INMA, you sound like my dry cleaner. He says the smell of attorney is incredibly hard to get out of good wool, worse than skunk spray. (VBG)

Steel, New York is funny about liability and motor vehicles. For some years the auto leasing companies actually stopped doing business in NY because of the "vicarious liability laws" which state a motor vehicle OWNER is responsible for all damage the vehicle does--regardless of who was operating it. Yes, percents were assigned and there were defenses and the laws have been changed, but still, it is possible that an owner is still responsible, or at least, responsible until and unless they can prove someone else is.
It's Brad's boat, can he prove who was the last person who touched that line, that cleat? Can he prove to a small claim's court that "It wasn't me" and the marina guy did it?

That's why Brad's idea of spending $50 on some materials and just fixing it may be the most effective solution. Although as I understand it, in NY things are the same as they have always been, i.e. the last guy who made fast the line, is responsible for whatever happens as a result of it. You see a loose line at a marina? You call the dockmaster, you don't touch it. Liability.

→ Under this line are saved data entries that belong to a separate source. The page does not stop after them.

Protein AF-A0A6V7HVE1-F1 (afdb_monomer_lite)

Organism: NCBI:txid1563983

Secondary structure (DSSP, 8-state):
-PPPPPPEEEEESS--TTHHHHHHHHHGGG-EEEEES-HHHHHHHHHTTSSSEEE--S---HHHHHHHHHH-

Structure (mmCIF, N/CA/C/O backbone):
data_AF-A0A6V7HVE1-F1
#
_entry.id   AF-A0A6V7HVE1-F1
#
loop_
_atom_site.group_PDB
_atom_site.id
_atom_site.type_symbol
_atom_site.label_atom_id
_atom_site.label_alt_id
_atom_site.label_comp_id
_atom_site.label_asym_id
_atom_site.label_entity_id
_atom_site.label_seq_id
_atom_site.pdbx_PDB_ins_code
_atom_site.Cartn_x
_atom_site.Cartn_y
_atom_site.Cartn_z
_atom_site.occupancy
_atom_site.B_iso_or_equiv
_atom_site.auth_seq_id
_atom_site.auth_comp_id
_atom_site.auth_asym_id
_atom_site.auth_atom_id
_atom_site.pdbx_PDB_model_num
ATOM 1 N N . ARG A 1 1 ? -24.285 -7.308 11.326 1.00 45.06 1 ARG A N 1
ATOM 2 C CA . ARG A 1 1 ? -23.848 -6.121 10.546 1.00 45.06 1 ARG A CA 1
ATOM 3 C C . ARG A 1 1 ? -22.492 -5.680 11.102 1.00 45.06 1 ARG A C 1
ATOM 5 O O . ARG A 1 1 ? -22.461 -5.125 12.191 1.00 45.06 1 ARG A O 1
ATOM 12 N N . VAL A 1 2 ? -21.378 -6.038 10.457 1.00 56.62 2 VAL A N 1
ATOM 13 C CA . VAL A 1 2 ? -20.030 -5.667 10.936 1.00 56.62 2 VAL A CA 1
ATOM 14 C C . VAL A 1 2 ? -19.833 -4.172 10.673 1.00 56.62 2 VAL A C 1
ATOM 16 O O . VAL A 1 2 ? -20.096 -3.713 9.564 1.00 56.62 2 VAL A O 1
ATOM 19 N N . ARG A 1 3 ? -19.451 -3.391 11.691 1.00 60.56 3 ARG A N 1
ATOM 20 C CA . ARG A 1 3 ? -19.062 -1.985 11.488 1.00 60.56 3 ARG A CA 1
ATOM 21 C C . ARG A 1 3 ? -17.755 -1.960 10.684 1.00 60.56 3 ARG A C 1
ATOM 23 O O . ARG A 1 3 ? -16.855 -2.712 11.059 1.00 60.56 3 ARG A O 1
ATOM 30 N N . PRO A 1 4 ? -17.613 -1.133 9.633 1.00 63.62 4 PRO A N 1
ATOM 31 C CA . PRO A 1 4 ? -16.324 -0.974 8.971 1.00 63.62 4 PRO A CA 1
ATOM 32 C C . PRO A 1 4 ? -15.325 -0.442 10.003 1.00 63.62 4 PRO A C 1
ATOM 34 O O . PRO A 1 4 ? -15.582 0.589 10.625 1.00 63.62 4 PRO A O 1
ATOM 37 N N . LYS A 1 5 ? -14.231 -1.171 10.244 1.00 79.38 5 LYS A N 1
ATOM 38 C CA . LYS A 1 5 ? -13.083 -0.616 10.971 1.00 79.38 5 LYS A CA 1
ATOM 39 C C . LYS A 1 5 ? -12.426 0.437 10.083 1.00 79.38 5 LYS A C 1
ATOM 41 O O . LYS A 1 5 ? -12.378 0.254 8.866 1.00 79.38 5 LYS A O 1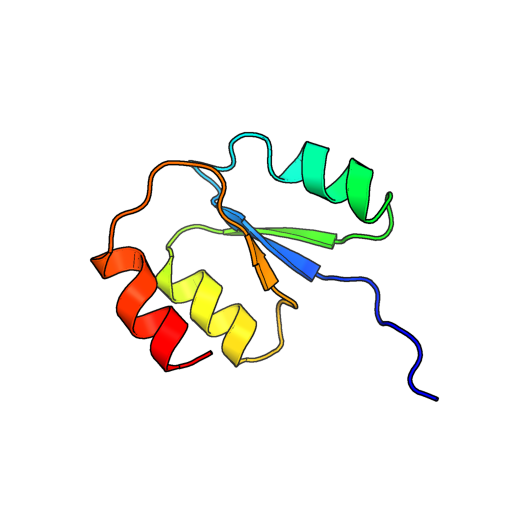
ATOM 46 N N . ASP A 1 6 ? -11.917 1.501 10.697 1.00 90.69 6 ASP A N 1
ATOM 47 C CA . ASP A 1 6 ? -11.128 2.499 9.979 1.00 90.69 6 ASP A CA 1
ATOM 48 C C . ASP A 1 6 ? -9.920 1.809 9.312 1.00 90.69 6 ASP A C 1
ATOM 50 O O . ASP A 1 6 ? -9.224 1.028 9.974 1.00 90.69 6 ASP A O 1
ATOM 54 N N . PRO A 1 7 ? -9.689 2.025 8.005 1.00 94.00 7 PRO A N 1
ATOM 55 C CA . PRO A 1 7 ? -8.667 1.295 7.272 1.00 94.00 7 PRO A CA 1
ATOM 56 C C . PRO A 1 7 ? -7.263 1.699 7.726 1.00 94.00 7 PRO A C 1
ATOM 58 O O . PRO A 1 7 ? -6.960 2.880 7.911 1.00 94.00 7 PRO A O 1
ATOM 61 N N . ILE A 1 8 ? -6.3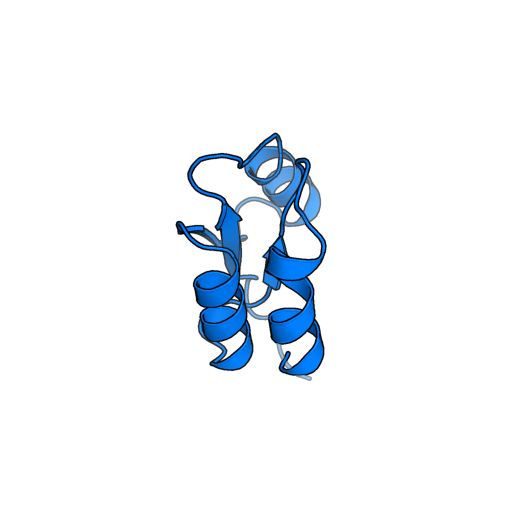86 0.702 7.854 1.00 97.06 8 ILE A N 1
ATOM 62 C CA . ILE A 1 8 ? -4.957 0.888 8.104 1.00 97.06 8 ILE A CA 1
ATOM 63 C C . ILE A 1 8 ? -4.208 0.573 6.810 1.00 97.06 8 ILE A C 1
ATOM 65 O O . ILE A 1 8 ? -4.127 -0.583 6.399 1.00 97.06 8 ILE A O 1
ATOM 69 N N . LEU A 1 9 ? -3.654 1.587 6.159 1.00 97.44 9 LEU A N 1
ATOM 70 C CA . LEU A 1 9 ? -2.863 1.422 4.945 1.00 97.44 9 LEU A CA 1
ATOM 71 C C . LEU A 1 9 ? -1.383 1.387 5.297 1.00 97.44 9 LEU A C 1
ATOM 73 O O . LEU A 1 9 ? -0.876 2.306 5.938 1.00 97.44 9 LEU A O 1
ATOM 77 N N . ILE A 1 10 ? -0.676 0.356 4.847 1.00 98.06 10 ILE A N 1
ATOM 78 C CA . ILE A 1 10 ? 0.782 0.321 4.910 1.00 98.06 10 ILE A CA 1
ATOM 79 C C . ILE A 1 10 ? 1.348 0.724 3.549 1.00 98.06 10 ILE A C 1
ATOM 81 O O . ILE A 1 10 ? 0.913 0.236 2.508 1.00 98.06 10 ILE A O 1
ATOM 85 N N . VAL A 1 11 ? 2.295 1.658 3.532 1.00 97.56 11 VAL A N 1
ATOM 86 C CA . VAL A 1 11 ? 2.816 2.273 2.305 1.00 97.56 11 VAL A CA 1
ATOM 87 C C . VAL A 1 11 ? 4.338 2.280 2.289 1.00 97.56 11 VAL A C 1
ATOM 89 O O . VAL A 1 11 ? 5.006 2.065 3.304 1.00 97.56 11 VAL A O 1
ATOM 92 N N . SER A 1 12 ? 4.913 2.488 1.106 1.00 96.62 12 SER A N 1
ATOM 93 C CA . SER A 1 12 ? 6.364 2.580 0.949 1.00 96.62 12 SER A CA 1
ATOM 94 C C . SER A 1 12 ? 6.920 3.835 1.622 1.00 96.62 12 SER A C 1
ATOM 96 O O . SER A 1 12 ? 6.450 4.933 1.348 1.00 96.62 12 SER A O 1
ATOM 98 N N . ARG A 1 13 ? 7.970 3.680 2.437 1.00 93.88 13 ARG A N 1
ATOM 99 C CA . AR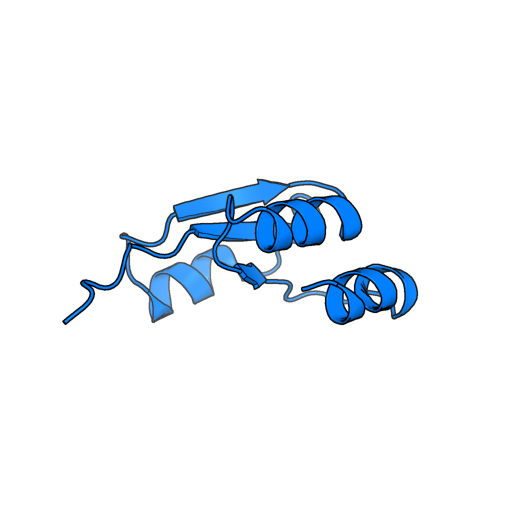G A 1 13 ? 8.663 4.809 3.080 1.00 93.88 13 ARG A CA 1
ATOM 100 C C . ARG A 1 13 ? 9.488 5.658 2.120 1.00 93.88 13 ARG A C 1
ATOM 102 O O . ARG A 1 13 ? 9.462 6.876 2.208 1.00 93.88 13 ARG A O 1
ATOM 109 N N . SER A 1 14 ? 10.240 5.018 1.228 1.00 90.88 14 SER A N 1
ATOM 110 C CA . SER A 1 14 ? 11.167 5.706 0.318 1.00 90.88 14 SER A CA 1
ATOM 111 C C . SER A 1 14 ? 10.549 6.048 -1.036 1.00 90.88 14 SER A C 1
ATOM 113 O O . SER A 1 14 ? 11.052 6.914 -1.737 1.00 90.88 14 SER A O 1
ATOM 115 N N . HIS A 1 15 ? 9.455 5.380 -1.404 1.00 90.50 15 HIS A N 1
ATOM 116 C CA . HIS A 1 15 ? 8.794 5.543 -2.699 1.00 90.50 15 HIS A CA 1
ATOM 117 C C . HIS A 1 15 ? 7.273 5.648 -2.504 1.00 90.50 15 HIS A C 1
ATOM 119 O O . HIS A 1 15 ? 6.506 4.833 -3.010 1.00 90.50 15 HIS A O 1
ATOM 125 N N . ALA A 1 16 ? 6.834 6.608 -1.685 1.00 88.12 16 ALA A N 1
ATOM 126 C CA . ALA A 1 16 ? 5.418 6.796 -1.350 1.00 88.12 16 ALA A CA 1
ATOM 127 C C . ALA A 1 16 ? 4.599 7.381 -2.519 1.00 88.12 16 ALA A C 1
ATOM 129 O O . ALA A 1 16 ? 3.404 7.113 -2.655 1.00 88.12 16 ALA A O 1
ATOM 130 N N . GLY A 1 17 ? 5.228 8.187 -3.381 1.00 91.44 17 GLY A N 1
ATOM 131 C CA . GLY A 1 17 ? 4.521 8.927 -4.426 1.00 91.44 17 GLY A CA 1
ATOM 132 C C . GLY A 1 17 ? 3.441 9.835 -3.826 1.00 91.44 17 GLY A C 1
ATOM 133 O O . GLY A 1 17 ? 3.699 10.570 -2.879 1.00 91.44 17 GLY A O 1
ATOM 134 N N . LYS A 1 18 ? 2.219 9.768 -4.367 1.00 94.06 18 LYS A N 1
ATOM 135 C CA . LYS A 1 18 ? 1.058 10.550 -3.895 1.00 94.06 18 LYS A CA 1
ATOM 136 C C . LYS A 1 18 ? 0.110 9.754 -2.987 1.00 94.06 18 LYS A C 1
ATOM 138 O O . LYS A 1 18 ? -1.009 10.203 -2.745 1.00 94.06 18 LYS A O 1
ATOM 143 N N . VAL A 1 19 ? 0.536 8.584 -2.502 1.00 93.62 19 VAL A N 1
ATOM 144 C CA . VAL A 1 19 ? -0.354 7.619 -1.839 1.00 93.62 19 VAL A CA 1
ATOM 145 C C . VAL A 1 19 ? -1.045 8.192 -0.611 1.00 93.62 19 VAL A C 1
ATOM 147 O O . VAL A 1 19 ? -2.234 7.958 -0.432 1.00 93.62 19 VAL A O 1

It ain't "neighborly" but these days, neither are many of the neighbors.

Brad, if you do work it out the easy way and just buy some timber and fittings...I'd still hand the bill to the marina owner and tell him "Man up, you guys tied it up, the least you can do is pay for the materials, I already saved you the rest."


----------



## PBzeer (Nov 11, 2002)

The great thing about liability law is that it never lets common sense get in the way of pushing the cost on someone else.


----------



## jimrafford (Jan 7, 2011)

Don't think I'd fix the dock yourself. If the cleat fails on another boat who do you think the dock owner is going to go after next. 
Jim


----------



## Bene505 (Jul 31, 2008)

I talked to the marina manager and then check out what he said, and saw that it's true.

The cleat wasn't really fastened to the dock "through anything", but it was u-bolted to the end of the dock's cross beam. Actually it was u-bolted to a plate under the cross beam. If I can use an engagement ring analogy, the cleat was the diamond at the top, the ring around your finger is the u-bolt around a beam, and there's a piece of metal on the underside of your finger. The only thing keeping the cleat on was pressure on the cross beam, friction, the last row of decking board and the rusty-nailed-on facia board.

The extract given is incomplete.